Poco a poco, los animales empezaron a formar una fila. Azuzados por sus jinetes, empujados y tirados por numerosos ayudantes, ocuparon sus posiciones a regañadientes. Simún procuró unirse por sus propios medios al grupo, que seguía haciendo como si no estuviera allí. Sólo un muchacho la miraba.

Simún se dio cuenta enseguida. Vio que Mujzen y Tubba tenían las cabezas muy juntas y cuchicheaban algo, vio que el hermano pequeño sonreía y luego alzaba la cabeza. Entonces la miró a los ojos. Simún vio los blancos dientes en su rostro oscuro y apartó enseguida la mirada. Ahí llegaba ya el grito de salida.

Se oyó un chillido penetrante, y entonces fue como si descargara una tormenta. Como el torrente de un uadi , así se abalanzó la tropa de jinetes sobre la explanada. La polvareda se tragó al grupo como si fuera una nube de espuma de mar.

– ¡Yiiiiii! -El grito se arrancó del pecho de Simún casi sin que ella se diera cuenta. El viento le soplaba el cabello, la ropa, era una sensación maravillosa-. ¡Vuelo! -gritó de júbilo.

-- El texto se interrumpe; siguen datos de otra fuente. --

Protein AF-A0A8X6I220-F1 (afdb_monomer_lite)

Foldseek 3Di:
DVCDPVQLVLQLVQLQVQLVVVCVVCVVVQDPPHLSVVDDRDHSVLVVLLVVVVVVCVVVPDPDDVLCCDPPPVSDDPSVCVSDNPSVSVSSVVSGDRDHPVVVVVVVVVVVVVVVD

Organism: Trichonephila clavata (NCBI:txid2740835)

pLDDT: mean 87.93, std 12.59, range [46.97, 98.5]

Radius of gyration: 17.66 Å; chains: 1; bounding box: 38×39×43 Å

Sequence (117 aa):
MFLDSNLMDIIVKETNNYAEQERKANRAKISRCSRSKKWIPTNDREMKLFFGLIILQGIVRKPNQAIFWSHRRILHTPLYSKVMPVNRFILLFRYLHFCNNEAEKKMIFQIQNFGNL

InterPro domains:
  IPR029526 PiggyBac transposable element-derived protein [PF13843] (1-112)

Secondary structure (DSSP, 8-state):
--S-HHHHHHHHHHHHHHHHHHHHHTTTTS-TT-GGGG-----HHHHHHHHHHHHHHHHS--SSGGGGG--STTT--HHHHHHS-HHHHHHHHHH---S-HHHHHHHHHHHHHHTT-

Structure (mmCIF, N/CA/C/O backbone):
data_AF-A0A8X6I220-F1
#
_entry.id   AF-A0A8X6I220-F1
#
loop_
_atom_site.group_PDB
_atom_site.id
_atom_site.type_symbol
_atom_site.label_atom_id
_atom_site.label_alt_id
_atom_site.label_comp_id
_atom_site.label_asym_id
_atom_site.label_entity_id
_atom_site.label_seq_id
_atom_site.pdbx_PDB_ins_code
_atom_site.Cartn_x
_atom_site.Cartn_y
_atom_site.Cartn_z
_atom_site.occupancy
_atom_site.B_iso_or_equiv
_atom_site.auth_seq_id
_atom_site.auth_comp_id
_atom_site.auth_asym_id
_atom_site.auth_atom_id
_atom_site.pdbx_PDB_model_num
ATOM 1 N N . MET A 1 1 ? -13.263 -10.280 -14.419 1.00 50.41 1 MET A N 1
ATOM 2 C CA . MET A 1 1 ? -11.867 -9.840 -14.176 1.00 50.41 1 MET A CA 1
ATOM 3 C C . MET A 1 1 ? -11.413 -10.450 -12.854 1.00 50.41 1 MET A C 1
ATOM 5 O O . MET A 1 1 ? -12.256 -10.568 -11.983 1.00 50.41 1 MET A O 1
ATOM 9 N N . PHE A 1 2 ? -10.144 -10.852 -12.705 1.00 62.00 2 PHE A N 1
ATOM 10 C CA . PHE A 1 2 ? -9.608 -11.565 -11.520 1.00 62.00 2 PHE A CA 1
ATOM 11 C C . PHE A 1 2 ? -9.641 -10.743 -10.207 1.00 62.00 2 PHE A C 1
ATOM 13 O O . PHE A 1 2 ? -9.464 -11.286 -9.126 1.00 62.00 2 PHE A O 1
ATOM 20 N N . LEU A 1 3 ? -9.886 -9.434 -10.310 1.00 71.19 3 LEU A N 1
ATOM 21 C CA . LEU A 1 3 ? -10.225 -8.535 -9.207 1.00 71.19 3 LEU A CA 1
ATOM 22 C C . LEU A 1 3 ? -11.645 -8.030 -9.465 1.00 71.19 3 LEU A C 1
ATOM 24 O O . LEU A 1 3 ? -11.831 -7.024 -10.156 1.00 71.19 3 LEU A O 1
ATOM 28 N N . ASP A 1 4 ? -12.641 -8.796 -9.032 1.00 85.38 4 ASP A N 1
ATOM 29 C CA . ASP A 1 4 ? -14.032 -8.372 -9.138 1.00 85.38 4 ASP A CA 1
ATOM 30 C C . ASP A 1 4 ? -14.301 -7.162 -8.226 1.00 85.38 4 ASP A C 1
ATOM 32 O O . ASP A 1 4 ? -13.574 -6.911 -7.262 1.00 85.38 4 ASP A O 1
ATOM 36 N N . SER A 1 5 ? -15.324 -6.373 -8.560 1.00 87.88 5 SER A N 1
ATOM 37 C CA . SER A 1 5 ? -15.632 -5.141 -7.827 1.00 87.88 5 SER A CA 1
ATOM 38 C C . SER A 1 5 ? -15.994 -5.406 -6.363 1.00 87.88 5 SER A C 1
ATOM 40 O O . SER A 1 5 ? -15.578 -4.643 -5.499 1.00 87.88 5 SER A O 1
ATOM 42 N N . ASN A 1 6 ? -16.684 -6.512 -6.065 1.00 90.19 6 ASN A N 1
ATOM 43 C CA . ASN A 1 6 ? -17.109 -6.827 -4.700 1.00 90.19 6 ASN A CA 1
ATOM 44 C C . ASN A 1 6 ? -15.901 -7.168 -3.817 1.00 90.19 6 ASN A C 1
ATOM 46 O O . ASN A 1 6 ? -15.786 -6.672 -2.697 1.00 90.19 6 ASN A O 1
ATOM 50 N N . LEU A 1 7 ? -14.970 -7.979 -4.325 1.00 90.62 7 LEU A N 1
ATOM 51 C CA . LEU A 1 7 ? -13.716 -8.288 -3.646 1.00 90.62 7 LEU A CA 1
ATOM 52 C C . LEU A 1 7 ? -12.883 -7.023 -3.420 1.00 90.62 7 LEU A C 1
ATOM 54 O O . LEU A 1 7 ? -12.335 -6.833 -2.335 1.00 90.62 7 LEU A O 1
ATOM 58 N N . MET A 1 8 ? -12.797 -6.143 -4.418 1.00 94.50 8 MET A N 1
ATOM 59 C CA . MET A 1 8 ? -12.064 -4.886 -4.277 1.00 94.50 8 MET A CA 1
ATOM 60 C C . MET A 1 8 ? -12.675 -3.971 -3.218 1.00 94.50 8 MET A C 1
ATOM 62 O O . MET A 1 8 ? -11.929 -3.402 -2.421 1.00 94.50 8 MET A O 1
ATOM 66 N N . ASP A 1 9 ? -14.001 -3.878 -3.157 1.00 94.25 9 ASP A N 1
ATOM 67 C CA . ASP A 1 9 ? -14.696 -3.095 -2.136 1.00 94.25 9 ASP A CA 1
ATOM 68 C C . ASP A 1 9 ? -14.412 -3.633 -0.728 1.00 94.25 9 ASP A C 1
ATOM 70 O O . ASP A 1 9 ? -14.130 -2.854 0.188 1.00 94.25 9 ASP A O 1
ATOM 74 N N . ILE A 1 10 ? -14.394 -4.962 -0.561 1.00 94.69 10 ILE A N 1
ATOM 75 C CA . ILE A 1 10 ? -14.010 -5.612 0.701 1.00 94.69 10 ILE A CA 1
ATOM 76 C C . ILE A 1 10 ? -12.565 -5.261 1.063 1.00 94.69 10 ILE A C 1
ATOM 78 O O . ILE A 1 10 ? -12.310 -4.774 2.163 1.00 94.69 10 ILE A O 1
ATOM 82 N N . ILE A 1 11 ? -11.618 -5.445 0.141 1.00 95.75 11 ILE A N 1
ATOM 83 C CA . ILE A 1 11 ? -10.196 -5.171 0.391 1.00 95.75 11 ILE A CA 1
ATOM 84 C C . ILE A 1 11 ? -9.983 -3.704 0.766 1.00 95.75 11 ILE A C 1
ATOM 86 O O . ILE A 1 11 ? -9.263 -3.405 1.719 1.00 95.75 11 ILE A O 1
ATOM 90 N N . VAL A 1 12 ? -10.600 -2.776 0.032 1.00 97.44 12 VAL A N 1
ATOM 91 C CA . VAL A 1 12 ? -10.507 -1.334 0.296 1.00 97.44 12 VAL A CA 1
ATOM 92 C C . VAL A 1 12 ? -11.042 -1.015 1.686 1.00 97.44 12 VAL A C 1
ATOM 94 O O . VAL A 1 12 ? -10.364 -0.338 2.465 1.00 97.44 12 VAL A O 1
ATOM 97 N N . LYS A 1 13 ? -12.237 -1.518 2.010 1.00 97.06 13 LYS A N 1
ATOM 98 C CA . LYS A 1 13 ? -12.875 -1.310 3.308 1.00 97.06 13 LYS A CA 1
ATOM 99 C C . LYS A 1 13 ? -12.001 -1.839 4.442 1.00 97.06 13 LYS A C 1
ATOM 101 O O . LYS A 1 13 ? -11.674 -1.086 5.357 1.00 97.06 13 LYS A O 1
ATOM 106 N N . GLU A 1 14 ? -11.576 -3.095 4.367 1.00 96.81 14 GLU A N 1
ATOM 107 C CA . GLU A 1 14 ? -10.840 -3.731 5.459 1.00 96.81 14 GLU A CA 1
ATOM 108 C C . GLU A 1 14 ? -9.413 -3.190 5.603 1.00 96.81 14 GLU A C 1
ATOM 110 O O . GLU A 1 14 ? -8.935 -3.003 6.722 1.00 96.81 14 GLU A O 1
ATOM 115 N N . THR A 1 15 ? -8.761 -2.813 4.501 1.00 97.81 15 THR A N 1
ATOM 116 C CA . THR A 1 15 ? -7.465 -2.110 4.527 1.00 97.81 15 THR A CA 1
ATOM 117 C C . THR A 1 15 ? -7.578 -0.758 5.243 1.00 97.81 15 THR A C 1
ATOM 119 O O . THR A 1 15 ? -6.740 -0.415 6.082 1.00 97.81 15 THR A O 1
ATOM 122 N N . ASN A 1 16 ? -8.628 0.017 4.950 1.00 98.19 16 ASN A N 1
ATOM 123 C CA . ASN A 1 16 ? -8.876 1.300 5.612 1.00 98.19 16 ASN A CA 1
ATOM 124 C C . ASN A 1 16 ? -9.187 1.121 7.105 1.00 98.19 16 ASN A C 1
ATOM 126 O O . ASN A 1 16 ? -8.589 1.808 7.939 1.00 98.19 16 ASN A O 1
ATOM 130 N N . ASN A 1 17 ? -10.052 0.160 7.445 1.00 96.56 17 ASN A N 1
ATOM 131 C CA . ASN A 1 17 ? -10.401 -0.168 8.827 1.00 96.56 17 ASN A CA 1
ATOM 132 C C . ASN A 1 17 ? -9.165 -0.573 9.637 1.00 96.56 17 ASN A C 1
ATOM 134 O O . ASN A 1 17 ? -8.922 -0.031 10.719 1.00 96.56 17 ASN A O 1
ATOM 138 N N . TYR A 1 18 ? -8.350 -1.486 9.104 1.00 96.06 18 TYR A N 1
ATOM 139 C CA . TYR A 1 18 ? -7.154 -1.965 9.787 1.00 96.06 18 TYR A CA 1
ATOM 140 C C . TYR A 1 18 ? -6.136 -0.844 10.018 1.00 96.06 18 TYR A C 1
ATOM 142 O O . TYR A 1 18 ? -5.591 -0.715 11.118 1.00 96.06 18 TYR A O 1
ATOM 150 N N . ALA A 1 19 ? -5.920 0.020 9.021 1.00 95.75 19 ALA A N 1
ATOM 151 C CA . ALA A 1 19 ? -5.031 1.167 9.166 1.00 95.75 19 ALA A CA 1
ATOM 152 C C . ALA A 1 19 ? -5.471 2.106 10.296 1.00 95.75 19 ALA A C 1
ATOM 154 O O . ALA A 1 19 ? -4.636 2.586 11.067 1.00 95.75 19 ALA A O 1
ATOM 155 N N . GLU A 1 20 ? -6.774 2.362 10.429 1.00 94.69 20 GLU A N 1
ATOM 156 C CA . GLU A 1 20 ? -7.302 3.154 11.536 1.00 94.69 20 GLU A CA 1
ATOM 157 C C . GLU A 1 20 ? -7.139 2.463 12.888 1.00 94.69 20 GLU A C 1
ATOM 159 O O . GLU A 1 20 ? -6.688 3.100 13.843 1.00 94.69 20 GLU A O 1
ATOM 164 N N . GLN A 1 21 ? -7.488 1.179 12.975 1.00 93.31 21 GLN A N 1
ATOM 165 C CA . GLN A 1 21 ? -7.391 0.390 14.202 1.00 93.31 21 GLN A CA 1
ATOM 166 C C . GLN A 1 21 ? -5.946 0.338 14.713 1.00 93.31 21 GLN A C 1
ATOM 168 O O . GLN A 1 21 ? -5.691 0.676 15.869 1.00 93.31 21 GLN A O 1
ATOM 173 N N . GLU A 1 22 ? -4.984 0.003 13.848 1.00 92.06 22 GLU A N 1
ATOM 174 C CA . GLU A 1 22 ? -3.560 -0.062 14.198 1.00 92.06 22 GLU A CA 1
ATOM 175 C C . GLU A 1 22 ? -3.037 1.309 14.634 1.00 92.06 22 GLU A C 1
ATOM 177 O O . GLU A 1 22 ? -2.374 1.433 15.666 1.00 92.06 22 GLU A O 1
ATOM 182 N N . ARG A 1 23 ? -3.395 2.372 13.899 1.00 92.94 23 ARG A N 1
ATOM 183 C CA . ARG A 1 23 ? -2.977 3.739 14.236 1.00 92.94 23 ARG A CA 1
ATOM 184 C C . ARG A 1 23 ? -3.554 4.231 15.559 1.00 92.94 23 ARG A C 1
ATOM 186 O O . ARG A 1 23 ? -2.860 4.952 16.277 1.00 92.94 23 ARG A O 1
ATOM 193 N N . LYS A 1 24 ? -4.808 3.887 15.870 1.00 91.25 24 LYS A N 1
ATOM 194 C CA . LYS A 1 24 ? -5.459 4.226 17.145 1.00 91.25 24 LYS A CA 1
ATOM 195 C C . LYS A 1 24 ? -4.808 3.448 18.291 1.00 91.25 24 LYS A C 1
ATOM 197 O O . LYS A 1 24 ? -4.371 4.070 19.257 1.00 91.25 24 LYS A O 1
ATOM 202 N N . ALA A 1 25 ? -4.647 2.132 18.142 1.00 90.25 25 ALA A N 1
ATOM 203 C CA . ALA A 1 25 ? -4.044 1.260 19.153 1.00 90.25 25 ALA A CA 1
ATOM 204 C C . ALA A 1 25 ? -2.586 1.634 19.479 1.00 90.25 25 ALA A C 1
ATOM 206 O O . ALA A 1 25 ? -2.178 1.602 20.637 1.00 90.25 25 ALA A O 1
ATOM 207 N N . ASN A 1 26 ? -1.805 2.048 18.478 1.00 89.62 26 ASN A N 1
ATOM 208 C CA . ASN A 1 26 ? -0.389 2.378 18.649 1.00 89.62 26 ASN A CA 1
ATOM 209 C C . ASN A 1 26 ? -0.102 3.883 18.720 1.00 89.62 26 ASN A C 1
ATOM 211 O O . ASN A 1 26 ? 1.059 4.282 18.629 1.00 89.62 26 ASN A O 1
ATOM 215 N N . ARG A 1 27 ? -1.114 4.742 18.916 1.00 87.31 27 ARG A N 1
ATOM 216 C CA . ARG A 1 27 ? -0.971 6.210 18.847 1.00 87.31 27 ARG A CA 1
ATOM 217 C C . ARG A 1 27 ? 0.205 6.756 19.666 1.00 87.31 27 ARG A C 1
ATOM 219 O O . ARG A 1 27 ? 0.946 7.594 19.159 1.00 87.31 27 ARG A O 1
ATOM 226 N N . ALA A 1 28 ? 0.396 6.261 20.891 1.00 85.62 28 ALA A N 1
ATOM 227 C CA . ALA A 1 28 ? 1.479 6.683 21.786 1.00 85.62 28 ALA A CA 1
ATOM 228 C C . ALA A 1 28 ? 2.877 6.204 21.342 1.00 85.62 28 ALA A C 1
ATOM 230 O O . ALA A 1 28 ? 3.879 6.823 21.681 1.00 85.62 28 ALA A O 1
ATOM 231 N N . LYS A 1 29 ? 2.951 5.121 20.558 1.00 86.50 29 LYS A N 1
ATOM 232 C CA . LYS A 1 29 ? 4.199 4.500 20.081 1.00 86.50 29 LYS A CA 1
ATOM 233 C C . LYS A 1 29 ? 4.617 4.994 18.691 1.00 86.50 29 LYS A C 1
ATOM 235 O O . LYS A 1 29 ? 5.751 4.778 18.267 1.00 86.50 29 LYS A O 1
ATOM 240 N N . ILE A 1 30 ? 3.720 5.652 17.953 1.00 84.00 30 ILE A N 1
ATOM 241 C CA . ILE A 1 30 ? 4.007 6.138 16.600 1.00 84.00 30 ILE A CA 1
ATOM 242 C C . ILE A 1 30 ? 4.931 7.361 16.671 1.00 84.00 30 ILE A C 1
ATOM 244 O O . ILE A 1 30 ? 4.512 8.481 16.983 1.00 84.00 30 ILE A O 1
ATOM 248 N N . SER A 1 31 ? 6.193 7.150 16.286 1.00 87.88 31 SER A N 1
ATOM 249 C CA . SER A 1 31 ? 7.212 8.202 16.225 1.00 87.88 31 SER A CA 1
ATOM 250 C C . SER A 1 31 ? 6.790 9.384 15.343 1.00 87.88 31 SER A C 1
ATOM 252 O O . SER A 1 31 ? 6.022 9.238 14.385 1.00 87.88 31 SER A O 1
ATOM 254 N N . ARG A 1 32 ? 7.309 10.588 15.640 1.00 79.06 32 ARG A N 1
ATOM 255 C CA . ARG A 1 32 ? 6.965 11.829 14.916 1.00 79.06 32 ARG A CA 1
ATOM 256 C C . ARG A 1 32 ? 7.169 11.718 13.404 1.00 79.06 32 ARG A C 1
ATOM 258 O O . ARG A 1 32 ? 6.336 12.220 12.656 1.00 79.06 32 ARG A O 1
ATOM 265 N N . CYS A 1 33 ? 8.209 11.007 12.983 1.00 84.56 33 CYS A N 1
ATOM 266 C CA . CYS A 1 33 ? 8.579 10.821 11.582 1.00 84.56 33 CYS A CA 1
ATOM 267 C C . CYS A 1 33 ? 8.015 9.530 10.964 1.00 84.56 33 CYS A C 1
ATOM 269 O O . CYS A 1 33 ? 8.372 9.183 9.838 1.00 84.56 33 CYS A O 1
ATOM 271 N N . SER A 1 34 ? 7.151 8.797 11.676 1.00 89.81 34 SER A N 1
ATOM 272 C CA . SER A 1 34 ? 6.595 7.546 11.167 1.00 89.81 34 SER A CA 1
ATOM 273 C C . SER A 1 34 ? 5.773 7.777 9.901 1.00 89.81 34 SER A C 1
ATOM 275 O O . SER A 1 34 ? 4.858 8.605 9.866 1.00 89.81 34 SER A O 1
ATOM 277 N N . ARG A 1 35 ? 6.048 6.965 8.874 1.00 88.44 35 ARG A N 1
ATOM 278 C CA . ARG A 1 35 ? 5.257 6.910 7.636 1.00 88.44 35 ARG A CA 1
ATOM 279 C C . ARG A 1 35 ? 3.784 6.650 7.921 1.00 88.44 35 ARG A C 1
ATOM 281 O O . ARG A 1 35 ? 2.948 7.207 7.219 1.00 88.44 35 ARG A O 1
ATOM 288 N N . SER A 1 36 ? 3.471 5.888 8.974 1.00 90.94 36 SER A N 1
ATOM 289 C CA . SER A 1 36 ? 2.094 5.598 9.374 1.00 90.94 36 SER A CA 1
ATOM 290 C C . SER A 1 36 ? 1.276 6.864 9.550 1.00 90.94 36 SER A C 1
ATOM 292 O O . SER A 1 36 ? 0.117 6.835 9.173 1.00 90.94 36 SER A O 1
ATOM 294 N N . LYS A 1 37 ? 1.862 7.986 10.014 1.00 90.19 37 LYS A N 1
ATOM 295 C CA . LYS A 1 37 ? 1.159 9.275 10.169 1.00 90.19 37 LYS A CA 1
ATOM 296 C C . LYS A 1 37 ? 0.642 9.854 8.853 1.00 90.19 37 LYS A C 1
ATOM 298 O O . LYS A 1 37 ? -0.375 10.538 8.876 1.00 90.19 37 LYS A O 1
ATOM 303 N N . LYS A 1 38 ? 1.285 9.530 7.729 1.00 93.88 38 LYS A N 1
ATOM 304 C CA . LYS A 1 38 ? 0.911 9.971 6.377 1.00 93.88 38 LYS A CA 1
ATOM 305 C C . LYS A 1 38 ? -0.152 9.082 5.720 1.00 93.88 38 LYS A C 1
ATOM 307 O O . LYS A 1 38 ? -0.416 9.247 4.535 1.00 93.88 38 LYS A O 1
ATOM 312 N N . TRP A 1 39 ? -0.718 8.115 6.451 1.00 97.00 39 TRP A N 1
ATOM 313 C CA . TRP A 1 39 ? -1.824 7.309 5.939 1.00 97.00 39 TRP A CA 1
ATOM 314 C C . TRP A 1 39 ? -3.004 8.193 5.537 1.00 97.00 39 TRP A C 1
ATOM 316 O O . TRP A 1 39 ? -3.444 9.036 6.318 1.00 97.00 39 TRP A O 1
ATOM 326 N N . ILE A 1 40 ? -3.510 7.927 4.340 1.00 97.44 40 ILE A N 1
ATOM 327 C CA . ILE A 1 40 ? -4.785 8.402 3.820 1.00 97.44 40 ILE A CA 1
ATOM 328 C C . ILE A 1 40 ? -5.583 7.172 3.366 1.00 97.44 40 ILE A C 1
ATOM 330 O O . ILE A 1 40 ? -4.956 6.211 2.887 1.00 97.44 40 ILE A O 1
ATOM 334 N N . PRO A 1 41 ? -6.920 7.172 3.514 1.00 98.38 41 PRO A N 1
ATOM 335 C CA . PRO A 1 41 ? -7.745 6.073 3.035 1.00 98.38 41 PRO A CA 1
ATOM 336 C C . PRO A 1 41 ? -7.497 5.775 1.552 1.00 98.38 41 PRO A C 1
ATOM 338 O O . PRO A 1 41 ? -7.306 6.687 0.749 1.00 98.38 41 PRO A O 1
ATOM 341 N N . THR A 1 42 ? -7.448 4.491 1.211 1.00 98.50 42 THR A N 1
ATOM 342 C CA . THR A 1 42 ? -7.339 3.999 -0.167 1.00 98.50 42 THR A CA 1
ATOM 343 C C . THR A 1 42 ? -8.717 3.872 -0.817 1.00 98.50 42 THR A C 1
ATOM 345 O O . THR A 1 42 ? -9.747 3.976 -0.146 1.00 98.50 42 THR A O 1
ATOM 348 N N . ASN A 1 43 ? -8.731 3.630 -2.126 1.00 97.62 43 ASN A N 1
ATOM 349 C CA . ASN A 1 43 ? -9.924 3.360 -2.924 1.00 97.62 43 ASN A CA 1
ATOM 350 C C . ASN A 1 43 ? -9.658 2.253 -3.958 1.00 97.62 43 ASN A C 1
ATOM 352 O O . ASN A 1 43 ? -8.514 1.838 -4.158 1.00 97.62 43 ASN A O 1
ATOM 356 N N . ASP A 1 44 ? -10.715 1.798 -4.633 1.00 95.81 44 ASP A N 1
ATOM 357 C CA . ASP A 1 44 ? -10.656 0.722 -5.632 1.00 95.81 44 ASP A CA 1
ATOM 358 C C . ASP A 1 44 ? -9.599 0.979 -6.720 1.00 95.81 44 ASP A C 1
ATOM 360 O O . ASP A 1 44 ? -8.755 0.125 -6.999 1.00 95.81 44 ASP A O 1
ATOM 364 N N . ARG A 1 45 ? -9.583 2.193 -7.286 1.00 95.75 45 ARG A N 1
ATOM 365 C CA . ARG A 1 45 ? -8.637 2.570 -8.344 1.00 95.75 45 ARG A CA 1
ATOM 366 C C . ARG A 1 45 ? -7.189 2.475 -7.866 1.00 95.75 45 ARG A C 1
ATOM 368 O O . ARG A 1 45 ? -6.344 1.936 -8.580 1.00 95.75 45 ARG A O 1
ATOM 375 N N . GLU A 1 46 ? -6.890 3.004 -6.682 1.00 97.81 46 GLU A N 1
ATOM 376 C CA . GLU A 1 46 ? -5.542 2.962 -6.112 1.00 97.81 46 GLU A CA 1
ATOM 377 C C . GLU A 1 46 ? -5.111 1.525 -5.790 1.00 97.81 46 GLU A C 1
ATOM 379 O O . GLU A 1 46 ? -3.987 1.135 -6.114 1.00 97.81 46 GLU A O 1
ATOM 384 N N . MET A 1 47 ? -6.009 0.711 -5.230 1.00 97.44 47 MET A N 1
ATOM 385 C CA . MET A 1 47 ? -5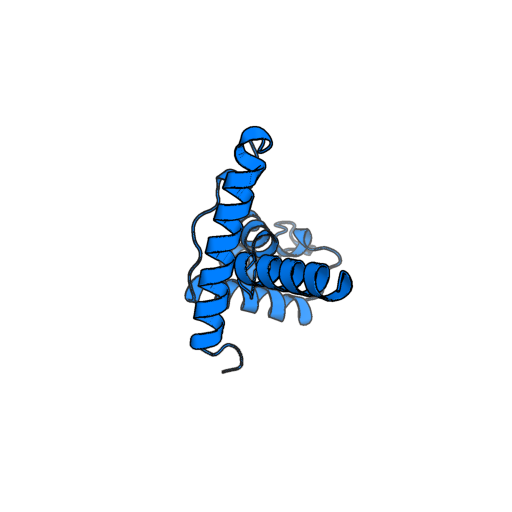.722 -0.690 -4.923 1.00 97.44 47 MET A CA 1
ATOM 386 C C . MET A 1 47 ? -5.502 -1.531 -6.187 1.00 97.44 47 MET A C 1
ATOM 388 O O . MET A 1 47 ? -4.591 -2.357 -6.213 1.00 97.44 47 MET A O 1
ATOM 392 N N . LYS A 1 48 ? -6.240 -1.280 -7.275 1.00 95.94 48 LYS A N 1
ATOM 393 C CA . LYS A 1 48 ? -5.988 -1.919 -8.580 1.00 95.94 48 LYS A CA 1
ATOM 394 C C . LYS A 1 48 ? -4.599 -1.584 -9.123 1.00 95.94 48 LYS A C 1
ATOM 396 O O . LYS A 1 48 ? -3.899 -2.475 -9.599 1.00 95.94 48 LYS A O 1
ATOM 401 N N . LEU A 1 49 ? -4.168 -0.324 -9.015 1.00 97.12 49 LEU A N 1
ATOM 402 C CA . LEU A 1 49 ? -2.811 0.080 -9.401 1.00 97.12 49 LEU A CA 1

«Vuelo y me alejo de todos vosotros.» Los movimientos del animal ondeaban bajo ella como las olas de aquel océano del que su abuelo le había hablado una vez y que ninguno de los dos había visto nunca. Era una fuerza mayor que la suya propia. Simún sintió que se alzaba y se la llevaba consigo, cada vez más y más deprisa. ¡Deprisa!

Sin embargo, no podía perder de vista la meta. Con la cabeza gacha y los ojos entornados para que no le entrara polvo, intentó dominar su euforia y abrirse camino entre aquellas apreturas. Allí delante, los árboles crecían del horizonte. Allí aguardaba la colorida muchedumbre a la que tenía que ser la primera en llegar. Si de veras quería escapar volando de ellos, tenía que vencer.

Simún volvió la mirada. A izquierda y derecha tenía jinetes, un ovillo prieto que luchaba a gritos con azotes, patadas, empujones y reniegos. Veía sus bocas abiertas, pero no oía los alaridos en el barullo general. No existía más que el silbido del viento, la trápala de las pezuñas de los camellos. Tenía que escapar de ese infierno. Alzó la fusta y azotó a su animal en el flanco derecho y en el izquierdo, enseguida notó que alargaba el cuello y aceleraba. Poco a poco, algo más con cada paso, se fue separando del pelotón. Entonces alguien se cruzó en su camino.

Simún tiró de las riendas para evitar un choque, pero al mismo tiempo le hincó los talones en el cuello a su animal. Más deprisa, significaba eso, más deprisa. Por un instante pareció que las trayectorias de las dos moles de pelo fueran a chocar. Simún volvió a levantar la fusta. De soslayo vio cómo su contrincante alzaba las piernas para que no le quedaran atrapadas y aplastadas entre los poderosos cuerpos. Tiró de las riendas hacia arriba y gritó algo. Simún no lo oyó. Un paso más, y otro. El pelo áspero le raspaba en las pantorrillas, sintió que se le soltaba el pañuelo, la presión contra su frente remitía, había pasado delante.